- **What needs to be done**
Below are the records. Retype exactly the lines between the lines holding "ATOM 112 C CA" and "ATOM 160 C CA", inclusive.

[Records drawn from a dataset]
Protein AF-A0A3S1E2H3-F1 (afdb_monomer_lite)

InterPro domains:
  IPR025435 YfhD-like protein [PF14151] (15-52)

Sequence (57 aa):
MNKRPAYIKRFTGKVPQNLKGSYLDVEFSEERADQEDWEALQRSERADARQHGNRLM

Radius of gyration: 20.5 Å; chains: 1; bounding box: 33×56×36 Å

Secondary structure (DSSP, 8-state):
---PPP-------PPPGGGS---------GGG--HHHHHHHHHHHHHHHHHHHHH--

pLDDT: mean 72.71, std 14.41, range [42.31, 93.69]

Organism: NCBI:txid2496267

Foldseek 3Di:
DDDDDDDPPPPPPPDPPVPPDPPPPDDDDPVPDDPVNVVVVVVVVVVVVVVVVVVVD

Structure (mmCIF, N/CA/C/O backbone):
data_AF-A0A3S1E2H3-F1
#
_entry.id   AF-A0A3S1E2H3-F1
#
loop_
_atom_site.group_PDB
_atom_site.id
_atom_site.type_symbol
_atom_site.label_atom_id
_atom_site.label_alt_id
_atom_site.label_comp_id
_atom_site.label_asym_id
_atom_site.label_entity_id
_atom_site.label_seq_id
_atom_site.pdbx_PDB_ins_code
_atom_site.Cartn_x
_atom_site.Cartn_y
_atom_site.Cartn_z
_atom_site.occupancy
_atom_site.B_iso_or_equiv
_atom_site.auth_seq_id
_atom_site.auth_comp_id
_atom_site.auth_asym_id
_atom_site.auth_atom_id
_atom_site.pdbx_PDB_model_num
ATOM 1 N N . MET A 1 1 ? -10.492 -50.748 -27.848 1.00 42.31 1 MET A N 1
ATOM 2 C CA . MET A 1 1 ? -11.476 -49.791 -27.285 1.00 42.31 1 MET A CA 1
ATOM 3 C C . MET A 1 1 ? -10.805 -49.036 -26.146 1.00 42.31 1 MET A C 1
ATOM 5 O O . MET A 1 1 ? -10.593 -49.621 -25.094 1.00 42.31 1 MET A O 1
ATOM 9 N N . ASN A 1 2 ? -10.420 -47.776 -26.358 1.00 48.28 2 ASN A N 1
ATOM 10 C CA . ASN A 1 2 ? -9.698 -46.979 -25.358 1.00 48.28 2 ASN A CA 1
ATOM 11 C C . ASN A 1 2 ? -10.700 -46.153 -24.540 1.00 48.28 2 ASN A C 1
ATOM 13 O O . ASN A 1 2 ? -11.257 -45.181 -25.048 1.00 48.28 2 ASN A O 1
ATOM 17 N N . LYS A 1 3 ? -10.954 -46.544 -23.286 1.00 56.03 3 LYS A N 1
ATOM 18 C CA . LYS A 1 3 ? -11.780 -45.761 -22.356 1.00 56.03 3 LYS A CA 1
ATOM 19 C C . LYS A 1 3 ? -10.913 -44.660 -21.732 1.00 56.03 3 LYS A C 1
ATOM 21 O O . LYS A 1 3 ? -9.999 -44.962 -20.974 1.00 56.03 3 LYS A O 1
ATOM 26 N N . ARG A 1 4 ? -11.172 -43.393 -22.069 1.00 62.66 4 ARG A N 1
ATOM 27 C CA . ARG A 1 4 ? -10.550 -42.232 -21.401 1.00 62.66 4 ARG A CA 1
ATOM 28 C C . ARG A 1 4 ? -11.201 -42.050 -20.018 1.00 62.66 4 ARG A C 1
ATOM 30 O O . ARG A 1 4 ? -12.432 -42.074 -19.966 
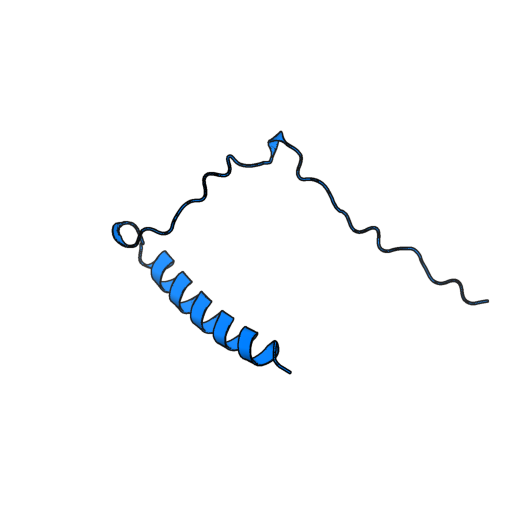1.00 62.66 4 ARG A O 1
ATOM 37 N N . PRO A 1 5 ? -10.442 -41.899 -18.915 1.00 56.06 5 PRO A N 1
ATOM 38 C CA . PRO A 1 5 ? -11.033 -41.696 -17.602 1.00 56.06 5 PRO A CA 1
ATOM 39 C C . PRO A 1 5 ? -11.538 -40.259 -17.422 1.00 56.06 5 PRO A C 1
ATOM 41 O O . PRO A 1 5 ? -11.243 -39.354 -18.201 1.00 56.06 5 PRO A O 1
ATOM 44 N N . ALA A 1 6 ? -12.375 -40.132 -16.401 1.00 62.38 6 ALA A N 1
ATOM 45 C CA . ALA A 1 6 ? -13.410 -39.139 -16.195 1.00 62.38 6 ALA A CA 1
ATOM 46 C C . ALA A 1 6 ? -12.957 -37.669 -16.112 1.00 62.38 6 ALA A C 1
ATOM 48 O O . ALA A 1 6 ? -11.868 -37.328 -15.662 1.00 62.38 6 ALA A O 1
ATOM 49 N N . TYR A 1 7 ? -13.898 -36.818 -16.519 1.00 56.31 7 TYR A N 1
ATOM 50 C CA . TYR A 1 7 ? -13.986 -35.370 -16.359 1.00 56.31 7 TYR A CA 1
ATOM 51 C C . TYR A 1 7 ? -13.336 -34.836 -15.066 1.00 56.31 7 TYR A C 1
ATOM 53 O O . TYR A 1 7 ? -13.691 -35.212 -13.950 1.00 56.31 7 TYR A O 1
ATOM 61 N N . ILE A 1 8 ? -12.425 -33.872 -15.211 1.00 64.50 8 ILE A N 1
ATOM 62 C CA . ILE A 1 8 ? -11.939 -33.057 -14.095 1.00 64.50 8 ILE A CA 1
ATOM 63 C C . ILE A 1 8 ? -13.104 -32.163 -13.664 1.00 64.50 8 ILE A C 1
ATOM 65 O O . ILE A 1 8 ? -13.418 -31.165 -14.317 1.00 64.50 8 ILE A O 1
ATOM 69 N N . LYS A 1 9 ? -13.783 -32.538 -12.579 1.00 60.09 9 LYS A N 1
ATOM 70 C CA . LYS A 1 9 ? -14.823 -31.717 -11.956 1.00 60.09 9 LYS A CA 1
ATOM 71 C C . LYS A 1 9 ? -14.135 -30.498 -11.335 1.00 60.09 9 LYS A C 1
ATOM 73 O O . LYS A 1 9 ? -13.633 -30.569 -10.218 1.00 60.09 9 LYS A O 1
ATOM 78 N N . ARG A 1 10 ? -14.052 -29.391 -12.083 1.00 61.00 10 ARG A N 1
ATOM 79 C CA . ARG A 1 10 ? -13.575 -28.108 -11.552 1.00 61.00 10 ARG A CA 1
ATOM 80 C C . ARG A 1 10 ? -14.503 -27.725 -10.402 1.00 61.00 10 ARG A C 1
ATOM 82 O O . ARG A 1 10 ? -15.673 -27.425 -10.627 1.00 61.00 10 ARG A O 1
ATOM 89 N N . PHE A 1 11 ? -13.999 -27.790 -9.174 1.00 59.34 11 PHE A N 1
ATOM 90 C CA . PHE A 1 11 ? -14.692 -27.268 -8.004 1.00 59.34 11 PHE A CA 1
ATOM 91 C C . PHE A 1 11 ? -14.785 -25.748 -8.151 1.00 59.34 11 PHE A C 1
ATOM 93 O O . PHE A 1 11 ? -13.930 -25.010 -7.679 1.00 59.34 11 PHE A O 1
ATOM 100 N N . THR A 1 12 ? -15.841 -25.255 -8.793 1.00 64.81 12 THR A N 1
ATOM 101 C CA . THR A 1 12 ? -16.278 -23.868 -8.615 1.00 64.81 12 THR A CA 1
ATOM 102 C C . THR A 1 12 ? -17.093 -23.811 -7.325 1.00 64.81 12 THR A C 1
ATOM 104 O O . THR A 1 12 ? -18.303 -23.576 -7.337 1.00 64.81 12 THR A O 1
ATOM 107 N N . GLY A 1 13 ? -16.451 -24.151 -6.205 1.00 62.31 13 GLY A N 1
ATOM 108 C CA . GLY A 1 13 ? -17.050 -24.009 -4.887 1.00 62.31 13 GLY A CA 1
ATOM 109 C C . GLY A 1 13 ? -17.232 -22.523 -4.632 1.00 62.31 13 GLY A C 1
ATOM 110 O O . GLY A 1 13 ? -16.261 -21.827 -4.353 1.00 62.31 13 GLY A O 1
ATOM 111 N N . LYS A 1 14 ? -18.459 -22.015 -4.790 1.00 68.31 14 LYS A N 1
ATOM 112 C CA . LYS A 1 14 ? -18.797 -20.671 -4.320 1.00 68.31 14 LYS A CA 1
ATOM 113 C C . LYS A 1 14 ? -18.463 -20.650 -2.831 1.00 68.31 14 LYS A C 1
ATOM 115 O O . LYS A 1 14 ? -19.016 -21.459 -2.087 1.00 68.31 14 LYS A O 1
ATOM 120 N N . VAL A 1 15 ? -17.536 -19.779 -2.430 1.00 67.56 15 VAL A N 1
ATOM 121 C CA . VAL A 1 15 ? -17.174 -19.595 -1.020 1.00 67.56 15 VAL A CA 1
ATOM 122 C C . VAL A 1 15 ? -18.478 -19.353 -0.256 1.00 67.56 15 VAL A C 1
ATOM 124 O O . VAL A 1 15 ? -19.261 -18.490 -0.677 1.00 67.56 15 VAL A O 1
ATOM 127 N N . PRO A 1 16 ? -18.782 -20.153 0.780 1.00 68.69 16 PRO A N 1
ATOM 128 C CA . PRO A 1 16 ? -20.046 -20.032 1.481 1.00 68.69 16 PRO A CA 1
ATOM 129 C C . PRO A 1 16 ? -20.145 -18.621 2.069 1.00 68.69 16 PRO A C 1
ATOM 131 O O . PRO A 1 16 ? -19.150 -18.031 2.483 1.00 68.69 16 PRO A O 1
ATOM 134 N N . GLN A 1 17 ? -21.342 -18.036 2.013 1.00 65.00 17 GLN A N 1
ATOM 135 C CA . GLN A 1 17 ? -21.560 -16.599 2.234 1.00 65.00 17 GLN A CA 1
ATOM 136 C C . GLN A 1 17 ? -21.073 -16.127 3.619 1.00 65.00 17 GLN A C 1
ATOM 138 O O . GLN A 1 17 ? -20.705 -14.972 3.771 1.00 65.00 17 GLN A O 1
ATOM 143 N N . ASN A 1 18 ? -21.031 -17.026 4.603 1.00 66.19 18 ASN A N 1
ATOM 144 C CA . ASN A 1 18 ? -20.526 -16.801 5.960 1.00 66.19 18 ASN A CA 1
ATOM 145 C C . ASN A 1 18 ? -18.988 -16.820 6.084 1.00 66.19 18 ASN A C 1
ATOM 147 O O . ASN A 1 18 ? -18.469 -16.450 7.129 1.00 66.19 18 ASN A O 1
ATOM 151 N N . LEU A 1 19 ? -18.271 -17.267 5.048 1.00 62.41 19 LEU A N 1
ATOM 152 C CA . LEU A 1 19 ? -16.811 -17.178 4.916 1.00 62.41 19 LEU A CA 1
ATOM 153 C C . LEU A 1 19 ? -16.384 -16.076 3.941 1.00 62.41 19 LEU A C 1
ATOM 155 O O . LEU A 1 19 ? -15.189 -15.890 3.715 1.00 62.41 19 LEU A O 1
ATOM 159 N N . LYS A 1 20 ? -17.334 -15.340 3.349 1.00 64.19 20 LYS A N 1
ATOM 160 C CA . LYS A 1 20 ? -17.001 -14.069 2.709 1.00 64.19 20 LYS A CA 1
ATOM 161 C C . LYS A 1 20 ? -16.593 -13.127 3.829 1.00 64.1
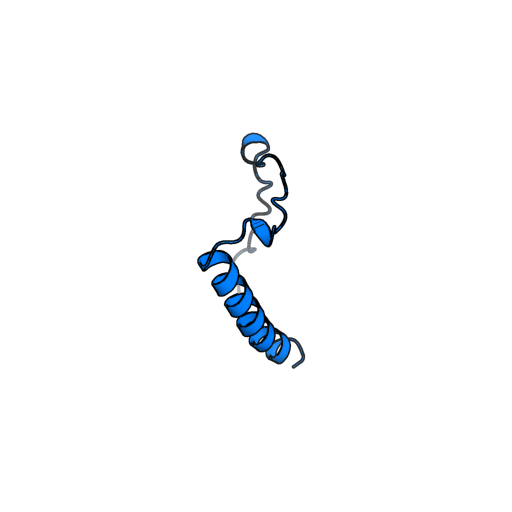9 20 LYS A C 1
ATOM 163 O O . LYS A 1 20 ? -17.452 -12.643 4.562 1.00 64.19 20 LYS A O 1
ATOM 168 N N . GLY A 1 21 ? -15.286 -12.925 3.987 1.00 66.12 21 GLY A N 1
ATOM 169 C CA . GLY A 1 21 ? -14.780 -11.852 4.830 1.00 66.12 21 GLY A CA 1
ATOM 170 C C . GLY A 1 21 ? -15.486 -10.554 4.450 1.00 66.12 21 GLY A C 1
ATOM 171 O O . GLY A 1 21 ? -15.849 -10.363 3.285 1.00 66.12 21 GLY A O 1
ATOM 172 N N . SER A 1 22 ? -15.728 -9.680 5.427 1.00 66.50 22 SER A N 1
ATOM 173 C CA . SER A 1 22 ? -16.060 -8.292 5.122 1.00 66.50 22 SER A CA 1
ATOM 174 C C . SER A 1 22 ? -14.974 -7.818 4.166 1.00 66.50 22 SER A C 1
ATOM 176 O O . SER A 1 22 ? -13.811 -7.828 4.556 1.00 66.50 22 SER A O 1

- **Answer section**
ATOM 112 C CA . LYS A 1 14 ? -18.797 -20.671 -4.320 1.00 68.31 14 LYS A CA 1
ATOM 113 C C . LYS A 1 14 ? -18.463 -20.650 -2.831 1.00 68.31 14 LYS A C 1
ATOM 115 O O . LYS A 1 14 ? -19.016 -21.459 -2.087 1.00 68.31 14 LYS A O 1
ATOM 120 N N . VAL A 1 15 ? -17.536 -19.779 -2.430 1.00 67.56 15 VAL A N 1
ATOM 121 C CA . VAL A 1 15 ? -17.174 -19.595 -1.020 1.00 67.56 15 VAL A CA 1
ATOM 122 C C . VAL A 1 15 ? -18.478 -19.353 -0.256 1.00 67.56 15 VAL A C 1
ATOM 124 O O . VAL A 1 15 ? -19.261 -18.490 -0.677 1.00 67.56 15 VAL A O 1
ATOM 127 N N . PRO A 1 16 ? -18.782 -20.153 0.780 1.00 68.69 16 PRO A N 1
ATOM 128 C CA . PRO A 1 16 ? -20.046 -20.032 1.481 1.00 68.69 16 PRO A CA 1
ATOM 129 C C . PRO A 1 16 ? -20.145 -18.621 2.069 1.00 68.69 16 PRO A C 1
ATOM 131 O O . PRO A 1 16 ? -19.150 -18.031 2.483 1.00 68.69 16 PRO A O 1
ATOM 134 N N . GLN A 1 17 ? -21.342 -18.036 2.013 1.00 65.00 17 GLN A N 1
ATOM 135 C CA . GLN A 1 17 ? -21.560 -16.599 2.234 1.00 65.00 17 GLN A CA 1
ATOM 136 C C . GLN A 1 17 ? -21.073 -16.127 3.619 1.00 65.00 17 GLN A C 1
ATOM 138 O O . GLN A 1 17 ? -20.705 -14.972 3.771 1.00 65.00 17 GLN A O 1
ATOM 143 N N . ASN A 1 18 ? -21.031 -17.026 4.603 1.00 66.19 18 ASN A N 1
ATOM 144 C CA . ASN A 1 18 ? -20.526 -16.801 5.960 1.00 66.19 18 ASN A CA 1
ATOM 145 C C . ASN A 1 18 ? -18.988 -16.820 6.084 1.00 66.19 18 ASN A C 1
ATOM 147 O O . ASN A 1 18 ? -18.469 -16.450 7.129 1.00 66.19 18 ASN A O 1
ATOM 151 N N . LEU A 1 19 ? -18.271 -17.267 5.048 1.00 62.41 19 LEU A N 1
ATOM 152 C CA . LEU A 1 19 ? -16.811 -17.178 4.916 1.00 62.41 19 LEU A CA 1
ATOM 153 C C . LEU A 1 19 ? -16.384 -16.076 3.941 1.00 62.41 19 LEU A C 1
ATOM 155 O O . LEU A 1 19 ? -15.189 -15.890 3.715 1.00 62.41 19 LEU A O 1
ATOM 159 N N . LYS A 1 20 ? -17.334 -15.340 3.349 1.00 64.19 20 LYS A N 1
ATOM 160 C CA . LYS A 1 20 ? -17.001 -14.069 2.709 1.00 64.19 20 LYS A CA 1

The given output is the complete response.